──────── Information

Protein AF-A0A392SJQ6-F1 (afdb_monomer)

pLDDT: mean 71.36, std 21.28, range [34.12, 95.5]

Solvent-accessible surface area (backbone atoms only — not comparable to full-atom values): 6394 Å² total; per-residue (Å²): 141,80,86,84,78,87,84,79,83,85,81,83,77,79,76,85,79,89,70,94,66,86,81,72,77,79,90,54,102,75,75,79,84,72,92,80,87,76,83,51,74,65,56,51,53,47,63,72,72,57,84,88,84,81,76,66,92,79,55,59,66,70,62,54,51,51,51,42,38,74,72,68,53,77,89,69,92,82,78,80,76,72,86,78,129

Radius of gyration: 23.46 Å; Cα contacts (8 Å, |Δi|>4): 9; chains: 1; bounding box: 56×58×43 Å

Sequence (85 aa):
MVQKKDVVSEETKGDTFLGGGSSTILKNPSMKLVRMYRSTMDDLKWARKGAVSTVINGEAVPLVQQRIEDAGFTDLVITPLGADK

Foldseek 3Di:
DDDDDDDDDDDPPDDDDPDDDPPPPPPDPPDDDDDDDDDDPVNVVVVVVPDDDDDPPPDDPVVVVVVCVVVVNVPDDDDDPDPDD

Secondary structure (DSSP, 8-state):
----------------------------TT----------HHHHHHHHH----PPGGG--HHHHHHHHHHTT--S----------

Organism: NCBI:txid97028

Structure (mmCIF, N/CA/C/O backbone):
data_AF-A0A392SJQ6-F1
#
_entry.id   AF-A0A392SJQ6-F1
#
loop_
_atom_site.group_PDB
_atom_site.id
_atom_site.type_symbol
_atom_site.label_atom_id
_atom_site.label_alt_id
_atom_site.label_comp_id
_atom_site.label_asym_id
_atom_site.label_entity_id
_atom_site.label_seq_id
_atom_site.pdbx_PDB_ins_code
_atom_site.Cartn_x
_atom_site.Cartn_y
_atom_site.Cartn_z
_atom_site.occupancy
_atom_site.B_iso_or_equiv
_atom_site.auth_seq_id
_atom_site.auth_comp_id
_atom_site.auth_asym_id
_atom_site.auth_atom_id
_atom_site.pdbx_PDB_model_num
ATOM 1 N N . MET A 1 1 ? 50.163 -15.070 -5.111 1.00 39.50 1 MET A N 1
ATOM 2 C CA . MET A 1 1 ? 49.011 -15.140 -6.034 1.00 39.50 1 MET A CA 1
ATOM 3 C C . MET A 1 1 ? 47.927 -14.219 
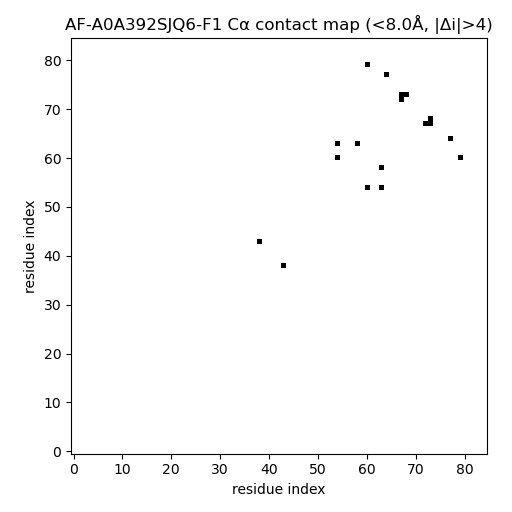-5.504 1.00 39.50 1 MET A C 1
ATOM 5 O O . MET A 1 1 ? 47.297 -14.560 -4.517 1.00 39.50 1 MET A O 1
ATOM 9 N N . VAL A 1 2 ? 47.737 -13.051 -6.109 1.00 37.00 2 VAL A N 1
ATOM 10 C CA . VAL A 1 2 ? 46.523 -12.248 -5.915 1.00 37.00 2 VAL A CA 1
ATOM 11 C C . VAL A 1 2 ? 46.045 -11.924 -7.316 1.00 37.00 2 VAL A C 1
ATOM 13 O O . VAL A 1 2 ? 46.712 -11.198 -8.050 1.00 37.00 2 VAL A O 1
ATOM 16 N N . GLN A 1 3 ? 44.958 -12.573 -7.725 1.00 44.62 3 GLN A N 1
ATOM 17 C CA . GLN A 1 3 ? 44.323 -12.272 -8.995 1.00 44.62 3 GLN A CA 1
ATOM 18 C C . GLN A 1 3 ? 43.511 -10.992 -8.837 1.00 44.62 3 GLN A C 1
ATOM 20 O O . GLN A 1 3 ? 42.598 -10.905 -8.018 1.00 44.62 3 GLN A O 1
ATOM 25 N N . LYS A 1 4 ? 43.891 -10.008 -9.643 1.00 43.56 4 LYS A N 1
ATOM 26 C CA . LYS A 1 4 ? 43.121 -8.821 -9.979 1.00 43.56 4 LYS A CA 1
ATOM 27 C C . LYS A 1 4 ? 41.849 -9.268 -10.714 1.00 43.56 4 LYS A C 1
ATOM 29 O O . LYS A 1 4 ? 41.939 -10.059 -11.650 1.00 43.56 4 LYS A O 1
ATOM 34 N N . LYS A 1 5 ? 40.681 -8.775 -10.302 1.00 44.09 5 LYS A N 1
ATOM 35 C CA . LYS A 1 5 ? 39.474 -8.788 -11.135 1.00 44.09 5 LYS A CA 1
ATOM 36 C C . LYS A 1 5 ? 38.930 -7.374 -11.204 1.00 44.09 5 LYS A C 1
ATOM 38 O O . LYS A 1 5 ? 38.332 -6.875 -10.256 1.00 44.09 5 LYS A O 1
ATOM 43 N N . ASP A 1 6 ? 39.212 -6.752 -12.337 1.00 43.66 6 ASP A N 1
ATOM 44 C CA . ASP A 1 6 ? 38.555 -5.551 -12.815 1.00 43.66 6 ASP A CA 1
ATOM 45 C C . ASP A 1 6 ? 37.058 -5.867 -13.000 1.00 43.66 6 ASP A C 1
ATOM 47 O O . ASP A 1 6 ? 36.697 -6.766 -13.761 1.00 43.66 6 ASP A O 1
ATOM 51 N N . VAL A 1 7 ? 36.185 -5.170 -12.270 1.00 42.28 7 VAL A N 1
ATOM 52 C CA . VAL A 1 7 ? 34.743 -5.153 -12.553 1.00 42.28 7 VAL A CA 1
ATOM 53 C C . VAL A 1 7 ? 34.487 -3.929 -13.413 1.00 42.28 7 VAL A C 1
ATOM 55 O O . VAL A 1 7 ? 34.582 -2.790 -12.958 1.00 42.28 7 VAL A O 1
ATOM 58 N N . VAL A 1 8 ? 34.248 -4.208 -14.691 1.00 37.03 8 VAL A N 1
ATOM 59 C CA . VAL A 1 8 ? 33.953 -3.237 -15.736 1.00 37.03 8 VAL A CA 1
ATOM 60 C C . VAL A 1 8 ? 32.441 -2.989 -15.793 1.00 37.03 8 VAL A C 1
ATOM 62 O O . VAL A 1 8 ? 31.649 -3.925 -15.779 1.00 37.03 8 VAL A O 1
ATOM 65 N N . SER A 1 9 ? 32.118 -1.697 -15.809 1.00 42.78 9 SER A N 1
ATOM 66 C CA . SER A 1 9 ? 31.028 -0.971 -16.474 1.00 42.78 9 SER A CA 1
ATOM 67 C C . SER A 1 9 ? 29.614 -1.554 -16.572 1.00 42.78 9 SER A C 1
ATOM 69 O O . SER A 1 9 ? 29.367 -2.481 -17.331 1.00 42.78 9 SER A O 1
ATOM 71 N N . GLU A 1 10 ? 28.655 -0.784 -16.047 1.00 34.12 10 GLU A N 1
ATOM 72 C CA . GLU A 1 10 ? 27.490 -0.380 -16.844 1.00 34.12 10 GLU A CA 1
ATOM 73 C C . GLU A 1 10 ? 27.053 1.041 -16.438 1.00 34.12 10 GLU A C 1
ATOM 75 O O . GLU A 1 10 ? 26.240 1.253 -15.543 1.00 34.12 10 GLU A O 1
ATOM 80 N N . GLU A 1 11 ? 27.658 2.053 -17.067 1.00 36.91 11 GLU A N 1
ATOM 81 C CA . GLU A 1 11 ? 27.063 3.388 -17.116 1.00 36.91 11 GLU A CA 1
ATOM 82 C C . GLU A 1 11 ? 26.054 3.382 -18.265 1.00 36.91 11 GLU A C 1
ATOM 84 O O . GLU A 1 11 ? 26.422 3.409 -19.442 1.00 36.91 11 GLU A O 1
ATOM 89 N N . THR A 1 12 ? 24.764 3.329 -17.940 1.00 38.88 12 THR A N 1
ATOM 90 C CA . THR A 1 12 ? 23.706 3.562 -18.924 1.00 38.88 12 THR A CA 1
ATOM 91 C C . THR A 1 12 ? 23.752 5.019 -19.369 1.00 38.88 12 THR A C 1
ATOM 93 O O . THR A 1 12 ? 23.275 5.927 -18.688 1.00 38.88 12 THR A O 1
ATOM 96 N N . LYS A 1 13 ? 24.356 5.220 -20.541 1.00 41.62 13 LYS A N 1
ATOM 97 C CA . LYS A 1 13 ? 24.353 6.449 -21.329 1.00 41.62 13 LYS A CA 1
ATOM 98 C C . LYS A 1 13 ? 22.906 6.845 -21.631 1.00 41.62 1
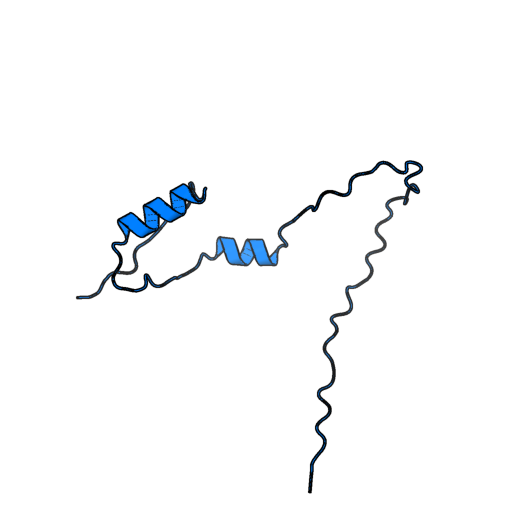3 LYS A C 1
ATOM 100 O O . LYS A 1 13 ? 22.274 6.276 -22.516 1.00 41.62 13 LYS A O 1
ATOM 105 N N . GLY A 1 14 ? 22.388 7.812 -20.874 1.00 37.34 14 GLY A N 1
ATOM 106 C CA . GLY A 1 14 ? 21.136 8.490 -21.191 1.00 37.34 14 GLY A CA 1
ATOM 107 C C . GLY A 1 14 ? 21.250 9.129 -22.570 1.00 37.34 14 GLY A C 1
ATOM 108 O O . GLY A 1 14 ? 22.080 10.012 -22.790 1.00 37.34 14 GLY A O 1
ATOM 109 N N . ASP A 1 15 ? 20.466 8.613 -23.508 1.00 37.91 15 ASP A N 1
ATOM 110 C CA . ASP A 1 15 ? 20.421 9.080 -24.882 1.00 37.91 15 ASP A CA 1
ATOM 111 C C . ASP A 1 15 ? 19.927 10.532 -24.950 1.00 37.91 15 ASP A C 1
ATOM 113 O O . ASP A 1 15 ? 19.028 10.963 -24.220 1.00 37.91 15 ASP A O 1
ATOM 117 N N . THR A 1 16 ? 20.570 11.307 -25.815 1.00 40.62 16 THR A N 1
ATOM 118 C CA . THR A 1 16 ? 20.337 12.739 -25.978 1.00 40.62 16 THR A CA 1
ATOM 119 C C . THR A 1 16 ? 19.134 12.943 -26.890 1.00 40.62 16 THR A C 1
ATOM 121 O O . THR A 1 16 ? 19.264 12.960 -28.111 1.00 40.62 16 THR A O 1
ATOM 124 N N . PHE A 1 17 ? 17.957 13.173 -26.308 1.00 34.66 17 PHE A N 1
ATOM 125 C CA . PHE A 1 17 ? 16.841 13.764 -27.043 1.00 34.66 17 PHE A CA 1
ATOM 126 C C . PHE A 1 17 ? 17.033 15.283 -27.142 1.00 34.66 17 PHE A C 1
ATOM 128 O O . PHE A 1 17 ? 16.752 16.032 -26.206 1.00 34.66 17 PHE A O 1
ATOM 135 N N . LEU A 1 18 ? 17.490 15.748 -28.308 1.00 44.06 18 LEU A N 1
ATOM 136 C CA . LEU A 1 18 ? 17.426 17.152 -28.719 1.00 44.06 18 LEU A CA 1
ATOM 137 C C . LEU A 1 18 ? 15.982 17.497 -29.115 1.00 44.06 18 LEU A C 1
ATOM 139 O O . LEU A 1 18 ? 15.633 17.558 -30.291 1.00 44.06 18 LEU A O 1
ATOM 143 N N . GLY A 1 19 ? 15.126 17.694 -28.115 1.00 36.34 19 GLY A N 1
ATOM 144 C CA . GLY A 1 19 ? 13.810 18.309 -28.277 1.00 36.34 19 GLY A CA 1
ATOM 145 C C . GLY A 1 19 ? 13.903 19.787 -27.918 1.00 36.34 19 GLY A C 1
ATOM 146 O O . GLY A 1 19 ? 14.055 20.125 -26.748 1.00 36.34 19 GLY A O 1
ATOM 147 N N . GLY A 1 20 ? 13.866 20.659 -28.926 1.00 41.81 20 GLY A N 1
ATOM 148 C CA . GLY A 1 20 ? 14.057 22.101 -28.787 1.00 41.81 20 GLY A CA 1
ATOM 149 C C . GLY A 1 20 ? 13.127 22.752 -27.762 1.00 41.81 20 GLY A C 1
ATOM 150 O O . GLY A 1 20 ? 11.955 22.997 -28.029 1.00 41.81 20 GLY A O 1
ATOM 151 N N . GLY A 1 21 ? 13.691 23.103 -26.612 1.00 40.72 21 GLY A N 1
ATOM 152 C CA . GLY A 1 21 ? 13.176 24.118 -25.708 1.00 40.72 21 GLY A CA 1
ATOM 153 C C . GLY A 1 21 ? 14.285 25.136 -25.513 1.00 40.72 21 GLY A C 1
ATOM 154 O O . GLY A 1 21 ? 15.305 24.823 -24.906 1.00 40.72 21 GLY A O 1
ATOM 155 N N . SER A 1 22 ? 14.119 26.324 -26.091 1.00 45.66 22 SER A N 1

────────────────

§ **Task instructions**: Your answer should be the exact lines above from the one with "ATOM 144 C CA" through the one with "ATOM 148 C CA", both included, and nothing besides.

§ **Answer space**:
ATOM 144 C CA . GLY A 1 19 ? 13.810 18.309 -28.277 1.00 36.34 19 GLY A CA 1
ATOM 145 C C . GLY A 1 19 ? 13.903 19.787 -27.918 1.00 36.34 19 GLY A C 1
ATOM 146 O O . GLY A 1 19 ? 14.055 20.125 -26.748 1.00 36.34 19 GLY A O 1
ATOM 147 N N . GLY A 1 20 ? 13.866 20.659 -28.926 1.00 41.81 20 GLY A N 1
ATOM 148 C CA . GLY A 1 20 ? 14.057 22.101 -28.787 1.00 41.81 20 GLY A CA 1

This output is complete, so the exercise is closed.